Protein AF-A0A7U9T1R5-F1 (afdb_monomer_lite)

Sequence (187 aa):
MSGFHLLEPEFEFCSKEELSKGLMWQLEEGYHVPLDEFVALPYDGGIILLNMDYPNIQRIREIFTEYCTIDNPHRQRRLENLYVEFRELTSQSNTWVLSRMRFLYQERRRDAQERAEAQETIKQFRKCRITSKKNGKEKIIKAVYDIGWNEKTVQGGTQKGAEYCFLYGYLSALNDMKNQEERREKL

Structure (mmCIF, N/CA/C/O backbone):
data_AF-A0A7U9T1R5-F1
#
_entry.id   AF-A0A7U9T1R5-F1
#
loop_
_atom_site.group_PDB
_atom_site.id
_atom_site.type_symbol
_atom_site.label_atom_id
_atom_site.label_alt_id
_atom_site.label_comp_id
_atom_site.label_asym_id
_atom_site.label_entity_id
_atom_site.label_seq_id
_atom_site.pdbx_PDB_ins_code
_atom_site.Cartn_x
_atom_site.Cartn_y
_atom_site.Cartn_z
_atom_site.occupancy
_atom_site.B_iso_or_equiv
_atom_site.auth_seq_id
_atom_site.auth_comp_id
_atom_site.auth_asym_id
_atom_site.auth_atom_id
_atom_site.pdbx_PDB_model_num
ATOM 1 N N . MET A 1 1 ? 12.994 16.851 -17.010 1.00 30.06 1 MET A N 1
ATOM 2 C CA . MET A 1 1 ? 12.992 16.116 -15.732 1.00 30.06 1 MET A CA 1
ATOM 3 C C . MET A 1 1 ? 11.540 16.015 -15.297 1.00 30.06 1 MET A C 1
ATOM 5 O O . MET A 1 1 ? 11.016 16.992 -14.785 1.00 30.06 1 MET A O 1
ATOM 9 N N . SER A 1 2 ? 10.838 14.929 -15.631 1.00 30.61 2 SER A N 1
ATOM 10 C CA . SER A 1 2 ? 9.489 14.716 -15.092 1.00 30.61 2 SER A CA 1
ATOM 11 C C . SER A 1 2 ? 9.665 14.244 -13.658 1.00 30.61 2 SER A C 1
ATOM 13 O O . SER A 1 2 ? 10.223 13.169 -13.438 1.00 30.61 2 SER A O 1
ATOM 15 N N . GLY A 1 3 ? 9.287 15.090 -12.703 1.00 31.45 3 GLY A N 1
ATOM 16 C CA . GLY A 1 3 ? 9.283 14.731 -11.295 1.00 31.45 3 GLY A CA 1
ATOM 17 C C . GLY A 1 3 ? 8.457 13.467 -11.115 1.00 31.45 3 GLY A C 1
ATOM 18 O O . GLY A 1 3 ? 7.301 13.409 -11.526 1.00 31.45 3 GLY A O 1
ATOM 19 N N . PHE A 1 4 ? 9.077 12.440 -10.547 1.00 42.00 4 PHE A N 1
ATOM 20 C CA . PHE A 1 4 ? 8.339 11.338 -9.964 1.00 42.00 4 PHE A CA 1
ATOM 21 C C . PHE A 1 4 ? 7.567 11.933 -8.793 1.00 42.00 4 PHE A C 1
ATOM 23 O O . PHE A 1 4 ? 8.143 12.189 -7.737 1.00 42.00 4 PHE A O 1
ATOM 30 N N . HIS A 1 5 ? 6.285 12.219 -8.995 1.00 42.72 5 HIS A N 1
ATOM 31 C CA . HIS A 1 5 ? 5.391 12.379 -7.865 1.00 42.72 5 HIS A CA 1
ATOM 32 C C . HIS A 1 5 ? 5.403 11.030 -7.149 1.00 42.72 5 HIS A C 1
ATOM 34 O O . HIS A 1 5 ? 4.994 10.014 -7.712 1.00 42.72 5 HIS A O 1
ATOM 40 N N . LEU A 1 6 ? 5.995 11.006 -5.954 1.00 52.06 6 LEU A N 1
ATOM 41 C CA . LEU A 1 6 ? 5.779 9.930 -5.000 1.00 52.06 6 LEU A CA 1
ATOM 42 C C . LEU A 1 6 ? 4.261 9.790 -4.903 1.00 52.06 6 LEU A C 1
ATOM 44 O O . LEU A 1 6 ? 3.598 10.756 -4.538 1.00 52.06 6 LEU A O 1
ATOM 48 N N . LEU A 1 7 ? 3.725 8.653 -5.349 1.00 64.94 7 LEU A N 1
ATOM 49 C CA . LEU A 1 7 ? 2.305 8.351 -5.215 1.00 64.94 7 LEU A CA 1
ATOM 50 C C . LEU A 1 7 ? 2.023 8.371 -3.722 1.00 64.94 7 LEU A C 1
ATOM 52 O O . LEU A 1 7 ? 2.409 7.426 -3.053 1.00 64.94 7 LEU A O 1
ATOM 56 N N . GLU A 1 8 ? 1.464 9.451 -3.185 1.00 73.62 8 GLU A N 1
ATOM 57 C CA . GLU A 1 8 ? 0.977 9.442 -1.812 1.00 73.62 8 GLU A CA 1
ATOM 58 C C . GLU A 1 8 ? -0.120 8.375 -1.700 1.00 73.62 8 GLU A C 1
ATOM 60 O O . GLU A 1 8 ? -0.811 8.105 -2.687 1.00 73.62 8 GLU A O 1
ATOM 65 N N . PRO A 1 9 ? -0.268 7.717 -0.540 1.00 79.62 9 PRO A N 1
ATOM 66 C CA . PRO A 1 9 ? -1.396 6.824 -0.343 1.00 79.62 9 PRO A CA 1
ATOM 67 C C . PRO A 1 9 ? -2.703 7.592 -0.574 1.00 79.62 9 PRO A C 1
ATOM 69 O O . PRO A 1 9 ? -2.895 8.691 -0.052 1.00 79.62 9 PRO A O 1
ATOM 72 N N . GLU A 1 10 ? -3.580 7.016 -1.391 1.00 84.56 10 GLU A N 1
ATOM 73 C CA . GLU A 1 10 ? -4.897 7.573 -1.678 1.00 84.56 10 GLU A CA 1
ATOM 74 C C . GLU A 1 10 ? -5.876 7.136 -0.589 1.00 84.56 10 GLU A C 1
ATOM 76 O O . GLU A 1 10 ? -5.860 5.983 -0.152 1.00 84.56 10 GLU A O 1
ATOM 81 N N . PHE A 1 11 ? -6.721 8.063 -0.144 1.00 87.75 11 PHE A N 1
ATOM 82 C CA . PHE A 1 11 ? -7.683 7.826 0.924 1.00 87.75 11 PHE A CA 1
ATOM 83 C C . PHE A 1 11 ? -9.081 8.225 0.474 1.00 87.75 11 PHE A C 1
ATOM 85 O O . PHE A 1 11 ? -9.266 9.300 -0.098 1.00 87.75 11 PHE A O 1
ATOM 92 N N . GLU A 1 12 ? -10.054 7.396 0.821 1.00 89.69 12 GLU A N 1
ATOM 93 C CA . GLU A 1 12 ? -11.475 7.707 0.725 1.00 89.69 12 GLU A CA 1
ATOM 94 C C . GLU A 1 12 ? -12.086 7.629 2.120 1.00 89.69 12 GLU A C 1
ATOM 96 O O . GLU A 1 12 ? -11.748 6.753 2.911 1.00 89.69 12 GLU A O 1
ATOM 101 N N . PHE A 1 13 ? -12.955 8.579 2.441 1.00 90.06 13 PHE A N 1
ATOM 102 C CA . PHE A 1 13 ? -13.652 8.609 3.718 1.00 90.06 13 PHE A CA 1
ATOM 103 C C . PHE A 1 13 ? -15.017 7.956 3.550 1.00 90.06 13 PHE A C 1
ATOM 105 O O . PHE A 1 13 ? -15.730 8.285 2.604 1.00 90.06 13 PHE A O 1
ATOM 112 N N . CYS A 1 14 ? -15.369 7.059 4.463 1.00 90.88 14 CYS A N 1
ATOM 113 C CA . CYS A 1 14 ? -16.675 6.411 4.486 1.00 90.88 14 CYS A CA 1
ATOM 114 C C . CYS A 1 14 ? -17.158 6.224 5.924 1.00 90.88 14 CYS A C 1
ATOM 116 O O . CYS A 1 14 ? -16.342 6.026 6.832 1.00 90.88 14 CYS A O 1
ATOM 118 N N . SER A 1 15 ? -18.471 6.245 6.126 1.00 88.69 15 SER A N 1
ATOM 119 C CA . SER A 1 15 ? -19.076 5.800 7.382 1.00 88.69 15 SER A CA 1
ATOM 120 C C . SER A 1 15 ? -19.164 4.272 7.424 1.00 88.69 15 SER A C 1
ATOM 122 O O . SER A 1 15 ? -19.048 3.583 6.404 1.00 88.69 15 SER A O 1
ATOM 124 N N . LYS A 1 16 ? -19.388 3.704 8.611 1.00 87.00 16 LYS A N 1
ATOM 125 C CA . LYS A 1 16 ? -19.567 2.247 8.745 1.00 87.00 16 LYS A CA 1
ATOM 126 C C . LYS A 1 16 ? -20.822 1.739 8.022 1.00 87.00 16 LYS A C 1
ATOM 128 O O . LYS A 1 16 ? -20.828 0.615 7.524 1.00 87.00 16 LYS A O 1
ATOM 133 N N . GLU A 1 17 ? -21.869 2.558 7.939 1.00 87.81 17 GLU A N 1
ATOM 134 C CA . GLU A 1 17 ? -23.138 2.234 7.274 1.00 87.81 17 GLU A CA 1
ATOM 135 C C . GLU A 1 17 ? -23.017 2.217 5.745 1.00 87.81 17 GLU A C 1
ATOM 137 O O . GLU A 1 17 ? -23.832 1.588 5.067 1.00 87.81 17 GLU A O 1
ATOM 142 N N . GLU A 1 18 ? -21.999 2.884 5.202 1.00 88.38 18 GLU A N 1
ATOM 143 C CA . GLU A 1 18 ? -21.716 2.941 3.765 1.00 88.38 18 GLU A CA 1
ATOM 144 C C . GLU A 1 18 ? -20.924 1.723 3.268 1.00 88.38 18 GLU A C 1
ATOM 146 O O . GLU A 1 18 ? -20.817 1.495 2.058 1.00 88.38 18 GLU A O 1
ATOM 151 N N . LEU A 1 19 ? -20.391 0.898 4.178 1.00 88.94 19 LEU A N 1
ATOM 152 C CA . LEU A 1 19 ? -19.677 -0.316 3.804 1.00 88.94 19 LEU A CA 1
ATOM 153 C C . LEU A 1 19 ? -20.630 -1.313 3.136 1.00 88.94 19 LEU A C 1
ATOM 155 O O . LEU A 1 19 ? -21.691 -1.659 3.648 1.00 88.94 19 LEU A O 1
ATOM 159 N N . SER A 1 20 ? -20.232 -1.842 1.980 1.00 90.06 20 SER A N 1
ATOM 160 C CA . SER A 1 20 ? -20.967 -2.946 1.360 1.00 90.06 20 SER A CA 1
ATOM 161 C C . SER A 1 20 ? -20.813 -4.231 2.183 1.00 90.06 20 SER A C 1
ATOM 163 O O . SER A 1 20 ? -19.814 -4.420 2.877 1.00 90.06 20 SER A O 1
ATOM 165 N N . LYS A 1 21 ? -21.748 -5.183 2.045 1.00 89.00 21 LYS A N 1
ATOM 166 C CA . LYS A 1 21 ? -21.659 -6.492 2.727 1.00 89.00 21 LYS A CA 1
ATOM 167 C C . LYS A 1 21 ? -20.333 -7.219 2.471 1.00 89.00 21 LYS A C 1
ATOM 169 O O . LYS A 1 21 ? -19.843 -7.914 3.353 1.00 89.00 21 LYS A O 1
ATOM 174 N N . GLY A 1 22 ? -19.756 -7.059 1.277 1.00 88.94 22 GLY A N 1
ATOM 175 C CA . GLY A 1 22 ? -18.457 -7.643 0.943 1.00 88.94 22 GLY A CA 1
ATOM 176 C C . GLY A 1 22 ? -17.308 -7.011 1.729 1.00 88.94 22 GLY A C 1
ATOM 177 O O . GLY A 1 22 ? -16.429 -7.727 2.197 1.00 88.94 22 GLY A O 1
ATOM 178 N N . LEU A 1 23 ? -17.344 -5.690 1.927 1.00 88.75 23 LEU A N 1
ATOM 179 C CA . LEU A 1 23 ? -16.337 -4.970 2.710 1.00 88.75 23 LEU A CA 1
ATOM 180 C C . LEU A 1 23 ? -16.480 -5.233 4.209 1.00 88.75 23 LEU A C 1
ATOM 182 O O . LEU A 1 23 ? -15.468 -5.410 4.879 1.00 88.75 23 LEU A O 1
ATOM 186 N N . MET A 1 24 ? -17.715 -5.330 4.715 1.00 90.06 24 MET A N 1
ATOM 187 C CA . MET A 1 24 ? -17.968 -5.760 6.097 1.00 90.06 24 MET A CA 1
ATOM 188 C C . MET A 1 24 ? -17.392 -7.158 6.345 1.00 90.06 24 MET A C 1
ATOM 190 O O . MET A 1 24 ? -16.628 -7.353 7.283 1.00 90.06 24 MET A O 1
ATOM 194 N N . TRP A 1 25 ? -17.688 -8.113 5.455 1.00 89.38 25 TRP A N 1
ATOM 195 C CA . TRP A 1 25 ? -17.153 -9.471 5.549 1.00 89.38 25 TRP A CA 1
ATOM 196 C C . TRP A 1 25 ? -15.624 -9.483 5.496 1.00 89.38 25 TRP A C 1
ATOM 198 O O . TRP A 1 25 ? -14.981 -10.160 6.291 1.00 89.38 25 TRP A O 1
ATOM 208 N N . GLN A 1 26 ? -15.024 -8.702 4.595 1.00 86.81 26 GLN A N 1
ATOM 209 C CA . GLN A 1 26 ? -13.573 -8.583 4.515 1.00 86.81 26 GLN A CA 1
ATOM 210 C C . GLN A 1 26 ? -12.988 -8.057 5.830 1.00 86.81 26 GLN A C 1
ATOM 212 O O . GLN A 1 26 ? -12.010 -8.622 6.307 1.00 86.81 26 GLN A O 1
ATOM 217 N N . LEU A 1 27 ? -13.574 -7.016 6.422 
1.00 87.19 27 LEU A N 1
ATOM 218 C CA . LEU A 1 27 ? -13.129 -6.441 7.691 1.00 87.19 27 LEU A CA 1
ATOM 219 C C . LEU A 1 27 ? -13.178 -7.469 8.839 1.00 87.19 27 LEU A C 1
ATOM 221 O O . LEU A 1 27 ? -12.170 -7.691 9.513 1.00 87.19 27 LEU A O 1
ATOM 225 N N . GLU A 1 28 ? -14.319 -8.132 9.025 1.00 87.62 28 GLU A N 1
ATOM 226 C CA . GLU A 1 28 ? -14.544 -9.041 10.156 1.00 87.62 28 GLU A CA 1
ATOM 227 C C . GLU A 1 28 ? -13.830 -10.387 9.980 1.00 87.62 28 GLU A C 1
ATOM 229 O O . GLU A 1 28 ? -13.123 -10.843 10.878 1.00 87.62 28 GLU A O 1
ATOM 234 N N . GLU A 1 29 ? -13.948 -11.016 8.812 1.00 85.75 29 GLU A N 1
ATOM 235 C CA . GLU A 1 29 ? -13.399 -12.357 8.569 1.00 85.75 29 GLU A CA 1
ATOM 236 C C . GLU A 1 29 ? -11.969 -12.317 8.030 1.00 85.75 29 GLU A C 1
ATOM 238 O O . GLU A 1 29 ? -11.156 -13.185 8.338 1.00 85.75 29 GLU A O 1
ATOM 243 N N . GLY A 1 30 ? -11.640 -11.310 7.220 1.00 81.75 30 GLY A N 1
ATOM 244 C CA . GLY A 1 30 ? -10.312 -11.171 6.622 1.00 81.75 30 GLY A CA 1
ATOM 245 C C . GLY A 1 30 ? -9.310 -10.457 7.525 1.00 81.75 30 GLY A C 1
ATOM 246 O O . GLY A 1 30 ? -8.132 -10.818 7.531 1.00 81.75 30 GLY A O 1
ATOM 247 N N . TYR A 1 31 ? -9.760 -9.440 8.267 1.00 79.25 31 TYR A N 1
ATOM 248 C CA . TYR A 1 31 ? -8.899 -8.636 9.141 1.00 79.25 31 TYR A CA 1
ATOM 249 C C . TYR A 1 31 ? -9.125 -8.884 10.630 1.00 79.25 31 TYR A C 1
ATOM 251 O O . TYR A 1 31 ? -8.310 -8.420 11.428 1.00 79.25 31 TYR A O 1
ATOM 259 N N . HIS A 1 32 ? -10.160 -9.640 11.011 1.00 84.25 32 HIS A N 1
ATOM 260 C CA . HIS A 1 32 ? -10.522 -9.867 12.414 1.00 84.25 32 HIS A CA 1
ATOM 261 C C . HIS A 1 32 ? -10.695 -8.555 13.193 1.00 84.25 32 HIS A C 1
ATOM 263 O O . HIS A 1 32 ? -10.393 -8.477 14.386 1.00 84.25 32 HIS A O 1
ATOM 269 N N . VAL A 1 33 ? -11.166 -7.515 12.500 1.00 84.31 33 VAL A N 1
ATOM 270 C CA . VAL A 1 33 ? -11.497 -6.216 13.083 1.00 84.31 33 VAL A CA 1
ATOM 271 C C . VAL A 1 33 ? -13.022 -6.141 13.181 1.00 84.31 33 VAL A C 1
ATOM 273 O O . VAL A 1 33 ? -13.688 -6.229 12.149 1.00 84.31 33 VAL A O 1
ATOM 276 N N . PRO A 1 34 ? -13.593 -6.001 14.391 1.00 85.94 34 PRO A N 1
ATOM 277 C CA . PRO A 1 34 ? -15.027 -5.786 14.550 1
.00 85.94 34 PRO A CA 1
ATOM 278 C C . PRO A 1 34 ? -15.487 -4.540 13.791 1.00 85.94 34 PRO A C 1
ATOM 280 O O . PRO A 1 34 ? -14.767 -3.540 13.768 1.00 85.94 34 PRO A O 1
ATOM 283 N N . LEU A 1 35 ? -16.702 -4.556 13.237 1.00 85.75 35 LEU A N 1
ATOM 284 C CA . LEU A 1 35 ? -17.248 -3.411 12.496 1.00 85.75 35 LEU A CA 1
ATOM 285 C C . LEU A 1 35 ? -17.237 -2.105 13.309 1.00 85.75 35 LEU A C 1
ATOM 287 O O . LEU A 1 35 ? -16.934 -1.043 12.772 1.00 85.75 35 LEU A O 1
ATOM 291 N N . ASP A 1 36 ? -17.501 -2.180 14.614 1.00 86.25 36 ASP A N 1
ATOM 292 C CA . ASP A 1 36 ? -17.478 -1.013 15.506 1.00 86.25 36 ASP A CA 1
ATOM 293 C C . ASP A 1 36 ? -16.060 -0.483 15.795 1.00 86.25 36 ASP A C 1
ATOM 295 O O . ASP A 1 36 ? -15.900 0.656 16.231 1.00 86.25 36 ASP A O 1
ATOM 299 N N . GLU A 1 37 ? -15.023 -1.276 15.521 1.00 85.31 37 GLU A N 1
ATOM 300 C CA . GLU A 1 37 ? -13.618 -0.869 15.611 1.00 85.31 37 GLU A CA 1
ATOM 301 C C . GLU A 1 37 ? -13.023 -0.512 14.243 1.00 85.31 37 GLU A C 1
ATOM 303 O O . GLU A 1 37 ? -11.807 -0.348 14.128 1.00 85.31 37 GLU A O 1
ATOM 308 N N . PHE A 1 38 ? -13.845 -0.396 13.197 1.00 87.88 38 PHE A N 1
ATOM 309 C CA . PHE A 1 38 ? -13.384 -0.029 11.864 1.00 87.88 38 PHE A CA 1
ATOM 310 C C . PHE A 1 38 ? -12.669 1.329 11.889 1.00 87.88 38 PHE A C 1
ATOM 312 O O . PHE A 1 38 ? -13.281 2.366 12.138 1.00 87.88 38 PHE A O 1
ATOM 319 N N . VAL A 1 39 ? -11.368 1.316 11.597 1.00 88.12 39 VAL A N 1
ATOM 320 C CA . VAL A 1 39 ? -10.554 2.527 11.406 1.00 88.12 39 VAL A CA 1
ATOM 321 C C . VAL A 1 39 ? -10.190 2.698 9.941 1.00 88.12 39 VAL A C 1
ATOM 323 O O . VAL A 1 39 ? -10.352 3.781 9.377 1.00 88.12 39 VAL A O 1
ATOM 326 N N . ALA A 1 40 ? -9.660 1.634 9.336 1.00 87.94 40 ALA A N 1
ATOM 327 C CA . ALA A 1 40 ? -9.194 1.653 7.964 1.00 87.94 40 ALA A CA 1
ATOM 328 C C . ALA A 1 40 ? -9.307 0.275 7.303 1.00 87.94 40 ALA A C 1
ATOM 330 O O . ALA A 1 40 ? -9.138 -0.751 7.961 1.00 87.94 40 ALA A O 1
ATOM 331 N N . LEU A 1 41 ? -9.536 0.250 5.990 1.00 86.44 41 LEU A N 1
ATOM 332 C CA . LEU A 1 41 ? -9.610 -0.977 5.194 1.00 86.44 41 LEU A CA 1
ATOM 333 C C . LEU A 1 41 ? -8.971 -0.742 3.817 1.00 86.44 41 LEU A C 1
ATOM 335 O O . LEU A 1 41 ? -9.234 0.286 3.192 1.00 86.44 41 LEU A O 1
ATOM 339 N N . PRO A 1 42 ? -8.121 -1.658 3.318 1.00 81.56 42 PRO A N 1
-*-
### [WHAT NEEDS TO BE DONE]
In the listing above, find the line holding "ATOM 179 C CA" and the line holding "ATOM 221 O O", then output those two lines and every line between them exactly.

### [ANSWER FOR THE TASK]
ATOM 179 C CA . LEU A 1 23 ? -16.337 -4.970 2.710 1.00 88.75 23 LEU A CA 1
ATOM 180 C C . LEU A 1 23 ? -16.480 -5.233 4.209 1.00 88.75 23 LEU A C 1
ATOM 182 O O . LEU A 1 23 ? -15.468 -5.410 4.879 1.00 88.75 23 LEU A O 1
ATOM 186 N N . MET A 1 24 ? -17.715 -5.330 4.715 1.00 90.06 24 MET A N 1
ATOM 187 C CA . MET A 1 24 ? -17.968 -5.760 6.097 1.00 90.06 24 MET A CA 1
ATOM 188 C C . MET A 1 24 ? -17.392 -7.158 6.345 1.00 90.06 24 MET A C 1
ATOM 190 O O . MET A 1 24 ? -16.628 -7.353 7.283 1.00 90.06 24 MET A O 1
ATOM 194 N N . TRP A 1 25 ? -17.688 -8.113 5.455 1.00 89.38 25 TRP A N 1
ATOM 195 C CA . TRP A 1 25 ? -17.153 -9.471 5.549 1.00 89.38 25 TRP A CA 1
ATOM 196 C C . TRP A 1 25 ? -15.624 -9.483 5.496 1.00 89.38 25 TRP A C 1
ATOM 198 O O . TRP A 1 25 ? -14.981 -10.160 6.291 1.00 89.38 25 TRP A O 1
ATOM 208 N N . GLN A 1 26 ? -15.024 -8.702 4.595 1.00 86.81 26 GLN A N 1
ATOM 209 C CA . GLN A 1 26 ? -13.573 -8.583 4.515 1.00 86.81 26 GLN A CA 1
ATOM 210 C C . GLN A 1 26 ? -12.988 -8.057 5.830 1.00 86.81 26 GLN A C 1
ATOM 212 O O . GLN A 1 26 ? -12.010 -8.622 6.307 1.00 86.81 26 GLN A O 1
ATOM 217 N N . LEU A 1 27 ? -13.574 -7.016 6.422 
1.00 87.19 27 LEU A N 1
ATOM 218 C CA . LEU A 1 27 ? -13.129 -6.441 7.691 1.00 87.19 27 LEU A CA 1
ATOM 219 C C . LEU A 1 27 ? -13.178 -7.469 8.839 1.00 87.19 27 LEU A C 1
ATOM 221 O O . LEU A 1 27 ? -12.170 -7.691 9.513 1.00 87.19 27 LEU A O 1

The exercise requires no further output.